- [MATERIAL PROVIDED]:
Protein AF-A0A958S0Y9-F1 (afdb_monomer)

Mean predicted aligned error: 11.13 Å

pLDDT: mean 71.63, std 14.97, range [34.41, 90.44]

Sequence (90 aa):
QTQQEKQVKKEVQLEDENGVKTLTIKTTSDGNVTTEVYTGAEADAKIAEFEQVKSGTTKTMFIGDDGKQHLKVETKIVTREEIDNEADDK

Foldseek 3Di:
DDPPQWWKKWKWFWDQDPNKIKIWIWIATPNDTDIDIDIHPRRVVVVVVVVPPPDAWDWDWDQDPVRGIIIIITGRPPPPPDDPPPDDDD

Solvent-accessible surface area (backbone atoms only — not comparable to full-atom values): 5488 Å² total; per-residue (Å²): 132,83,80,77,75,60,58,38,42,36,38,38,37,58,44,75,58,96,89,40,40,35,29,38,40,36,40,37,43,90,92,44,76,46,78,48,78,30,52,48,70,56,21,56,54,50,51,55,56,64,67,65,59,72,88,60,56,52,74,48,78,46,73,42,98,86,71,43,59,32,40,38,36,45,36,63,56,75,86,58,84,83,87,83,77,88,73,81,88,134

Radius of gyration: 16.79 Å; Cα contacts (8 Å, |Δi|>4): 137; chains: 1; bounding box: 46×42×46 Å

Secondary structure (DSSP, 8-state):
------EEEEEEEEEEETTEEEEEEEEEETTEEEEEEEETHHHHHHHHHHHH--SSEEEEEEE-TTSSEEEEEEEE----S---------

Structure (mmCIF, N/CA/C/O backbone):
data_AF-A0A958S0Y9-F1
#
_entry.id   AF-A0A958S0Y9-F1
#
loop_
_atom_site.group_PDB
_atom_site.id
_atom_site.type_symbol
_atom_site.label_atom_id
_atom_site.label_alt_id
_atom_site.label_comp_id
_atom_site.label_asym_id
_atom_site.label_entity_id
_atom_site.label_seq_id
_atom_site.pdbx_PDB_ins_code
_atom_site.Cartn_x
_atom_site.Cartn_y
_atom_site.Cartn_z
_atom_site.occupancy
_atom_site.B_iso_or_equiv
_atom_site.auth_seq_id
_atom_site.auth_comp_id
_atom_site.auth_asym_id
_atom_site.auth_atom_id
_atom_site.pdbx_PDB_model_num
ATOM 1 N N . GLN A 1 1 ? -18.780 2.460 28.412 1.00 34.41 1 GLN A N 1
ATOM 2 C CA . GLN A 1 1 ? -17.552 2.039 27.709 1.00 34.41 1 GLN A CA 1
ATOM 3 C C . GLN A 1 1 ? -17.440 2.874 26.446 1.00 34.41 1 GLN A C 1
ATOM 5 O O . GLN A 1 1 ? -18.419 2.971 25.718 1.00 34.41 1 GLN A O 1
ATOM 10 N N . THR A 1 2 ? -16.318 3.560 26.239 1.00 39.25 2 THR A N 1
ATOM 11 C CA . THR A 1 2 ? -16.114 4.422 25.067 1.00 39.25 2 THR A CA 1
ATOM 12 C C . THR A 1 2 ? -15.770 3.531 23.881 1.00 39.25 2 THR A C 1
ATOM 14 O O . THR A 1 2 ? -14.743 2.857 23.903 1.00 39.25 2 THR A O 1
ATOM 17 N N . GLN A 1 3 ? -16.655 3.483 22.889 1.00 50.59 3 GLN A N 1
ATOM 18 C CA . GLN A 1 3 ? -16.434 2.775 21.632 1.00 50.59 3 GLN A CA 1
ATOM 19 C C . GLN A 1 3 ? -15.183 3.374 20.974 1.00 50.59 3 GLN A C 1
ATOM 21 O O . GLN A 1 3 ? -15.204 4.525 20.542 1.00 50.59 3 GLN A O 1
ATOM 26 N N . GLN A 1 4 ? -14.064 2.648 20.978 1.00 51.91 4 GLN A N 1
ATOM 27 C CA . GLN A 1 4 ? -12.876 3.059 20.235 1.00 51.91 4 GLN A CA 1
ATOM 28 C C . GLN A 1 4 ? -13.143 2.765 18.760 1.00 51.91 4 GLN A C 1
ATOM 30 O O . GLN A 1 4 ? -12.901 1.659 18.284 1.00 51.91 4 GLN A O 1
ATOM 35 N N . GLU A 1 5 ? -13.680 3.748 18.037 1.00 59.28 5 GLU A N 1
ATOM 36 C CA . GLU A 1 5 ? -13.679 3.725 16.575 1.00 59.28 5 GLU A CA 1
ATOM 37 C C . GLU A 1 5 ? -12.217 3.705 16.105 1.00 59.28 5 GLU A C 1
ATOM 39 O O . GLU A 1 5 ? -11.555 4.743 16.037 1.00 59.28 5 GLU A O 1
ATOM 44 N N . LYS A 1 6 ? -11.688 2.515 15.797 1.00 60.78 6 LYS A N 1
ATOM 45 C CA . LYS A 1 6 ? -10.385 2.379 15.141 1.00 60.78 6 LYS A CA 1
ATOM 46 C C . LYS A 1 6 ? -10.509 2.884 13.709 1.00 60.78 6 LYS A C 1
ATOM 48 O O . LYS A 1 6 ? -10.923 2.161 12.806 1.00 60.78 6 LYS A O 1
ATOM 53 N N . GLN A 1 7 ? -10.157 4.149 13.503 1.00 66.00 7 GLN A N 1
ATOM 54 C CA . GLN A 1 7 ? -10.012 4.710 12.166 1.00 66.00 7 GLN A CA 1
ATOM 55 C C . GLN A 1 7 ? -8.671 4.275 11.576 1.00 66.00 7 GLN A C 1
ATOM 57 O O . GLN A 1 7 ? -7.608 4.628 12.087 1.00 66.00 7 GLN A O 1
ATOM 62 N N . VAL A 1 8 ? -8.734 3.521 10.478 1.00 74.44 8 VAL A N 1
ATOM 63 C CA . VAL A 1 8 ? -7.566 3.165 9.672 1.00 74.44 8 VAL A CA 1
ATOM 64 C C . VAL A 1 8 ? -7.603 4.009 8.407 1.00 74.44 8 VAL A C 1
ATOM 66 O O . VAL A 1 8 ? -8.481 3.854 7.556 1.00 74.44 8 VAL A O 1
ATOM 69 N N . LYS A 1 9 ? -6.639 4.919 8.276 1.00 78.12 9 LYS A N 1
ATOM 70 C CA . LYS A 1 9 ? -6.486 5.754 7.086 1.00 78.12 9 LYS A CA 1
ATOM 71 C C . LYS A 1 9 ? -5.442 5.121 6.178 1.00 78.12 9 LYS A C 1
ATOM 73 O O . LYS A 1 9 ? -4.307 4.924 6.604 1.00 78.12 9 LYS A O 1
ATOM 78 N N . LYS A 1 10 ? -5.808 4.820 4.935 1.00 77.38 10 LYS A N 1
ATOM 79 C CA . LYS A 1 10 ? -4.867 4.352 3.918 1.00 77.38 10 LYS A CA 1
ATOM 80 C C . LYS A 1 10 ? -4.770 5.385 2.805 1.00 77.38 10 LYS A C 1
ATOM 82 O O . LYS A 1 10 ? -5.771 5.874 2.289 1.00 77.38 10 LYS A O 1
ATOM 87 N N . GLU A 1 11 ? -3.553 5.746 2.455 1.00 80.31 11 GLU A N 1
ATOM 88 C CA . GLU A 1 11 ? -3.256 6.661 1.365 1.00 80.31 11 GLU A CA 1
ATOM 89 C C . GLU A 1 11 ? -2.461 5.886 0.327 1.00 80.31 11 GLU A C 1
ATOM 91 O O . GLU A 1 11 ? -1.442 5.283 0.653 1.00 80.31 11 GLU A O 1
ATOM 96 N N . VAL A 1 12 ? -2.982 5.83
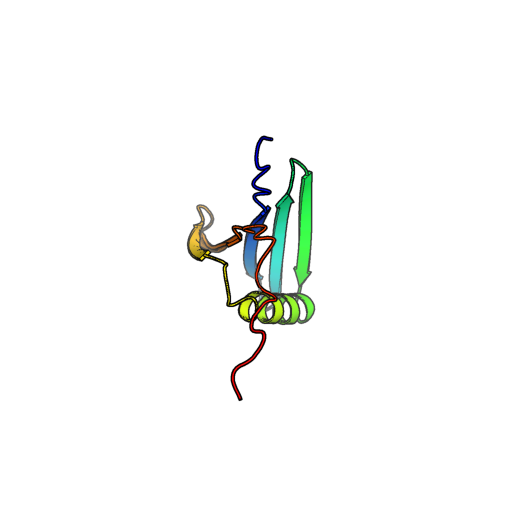0 -0.892 1.00 82.62 12 VAL A N 1
ATOM 97 C CA . VAL A 1 12 ? -2.406 5.059 -1.984 1.00 82.62 12 VAL A CA 1
ATOM 98 C C . VAL A 1 12 ? -1.990 6.048 -3.063 1.00 82.62 12 VAL A C 1
ATOM 100 O O . VAL A 1 12 ? -2.820 6.761 -3.626 1.00 82.62 12 VAL A O 1
ATOM 103 N N . GLN A 1 13 ? -0.696 6.107 -3.334 1.00 82.06 13 GLN A N 1
ATOM 104 C CA . GLN A 1 13 ? -0.120 6.943 -4.377 1.00 82.06 13 GLN A CA 1
ATOM 105 C C . GLN A 1 13 ? 0.330 6.031 -5.505 1.00 82.06 13 GLN A C 1
ATOM 107 O O . GLN A 1 13 ? 1.004 5.033 -5.256 1.00 82.06 13 GLN A O 1
ATOM 112 N N . LEU A 1 14 ? -0.077 6.352 -6.728 1.00 82.06 14 LEU A N 1
ATOM 113 C CA . LEU A 1 14 ? 0.352 5.640 -7.918 1.00 82.06 14 LEU A CA 1
ATOM 114 C C . LEU A 1 14 ? 1.167 6.600 -8.773 1.00 82.06 14 LEU A C 1
ATOM 116 O O . LEU A 1 14 ? 0.678 7.641 -9.205 1.00 82.06 14 LEU A O 1
ATOM 120 N N . GLU A 1 15 ? 2.407 6.226 -9.025 1.00 82.38 15 GLU A N 1
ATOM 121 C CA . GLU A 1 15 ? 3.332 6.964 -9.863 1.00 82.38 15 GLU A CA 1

- [DIRECTIONS FOR THIS TASK]: Reproduce only the lines from the line with "0 -0.892 1.00 82.62 12 VAL A N 1" to the end of the entries. Keep both ends, copy them exactly, and omit every picture.

- [WORKED SOLUTION]:
0 -0.892 1.00 82.62 12 VAL A N 1
ATOM 97 C CA . VAL A 1 12 ? -2.406 5.059 -1.984 1.00 82.62 12 VAL A CA 1
ATOM 98 C C . VAL A 1 12 ? -1.990 6.048 -3.063 1.00 82.62 12 VAL A C 1
ATOM 100 O O . VAL A 1 12 ? -2.820 6.761 -3.626 1.00 82.62 12 VAL A O 1
ATOM 103 N N . GLN A 1 13 ? -0.696 6.107 -3.334 1.00 82.06 13 GLN A N 1
ATOM 104 C CA . GLN A 1 13 ? -0.120 6.943 -4.377 1.00 82.06 13 GLN A CA 1
ATOM 105 C C . GLN A 1 13 ? 0.330 6.031 -5.505 1.00 82.06 13 GLN A C 1
ATOM 107 O O . GLN A 1 13 ? 1.004 5.033 -5.256 1.00 82.06 13 GLN A O 1
ATOM 112 N N . LEU A 1 14 ? -0.077 6.352 -6.728 1.00 82.06 14 LEU A N 1
ATOM 113 C CA . LEU A 1 14 ? 0.352 5.640 -7.918 1.00 82.06 14 LEU A CA 1
ATOM 114 C C . LEU A 1 14 ? 1.167 6.600 -8.773 1.00 82.06 14 LEU A C 1
ATOM 116 O O . LEU A 1 14 ? 0.678 7.641 -9.205 1.00 82.06 14 LEU A O 1
ATOM 120 N N . GLU A 1 15 ? 2.407 6.226 -9.025 1.00 82.38 15 GLU A N 1
ATOM 121 C CA . GLU A 1 15 ? 3.332 6.964 -9.863 1.00 82.38 15 GLU A CA 1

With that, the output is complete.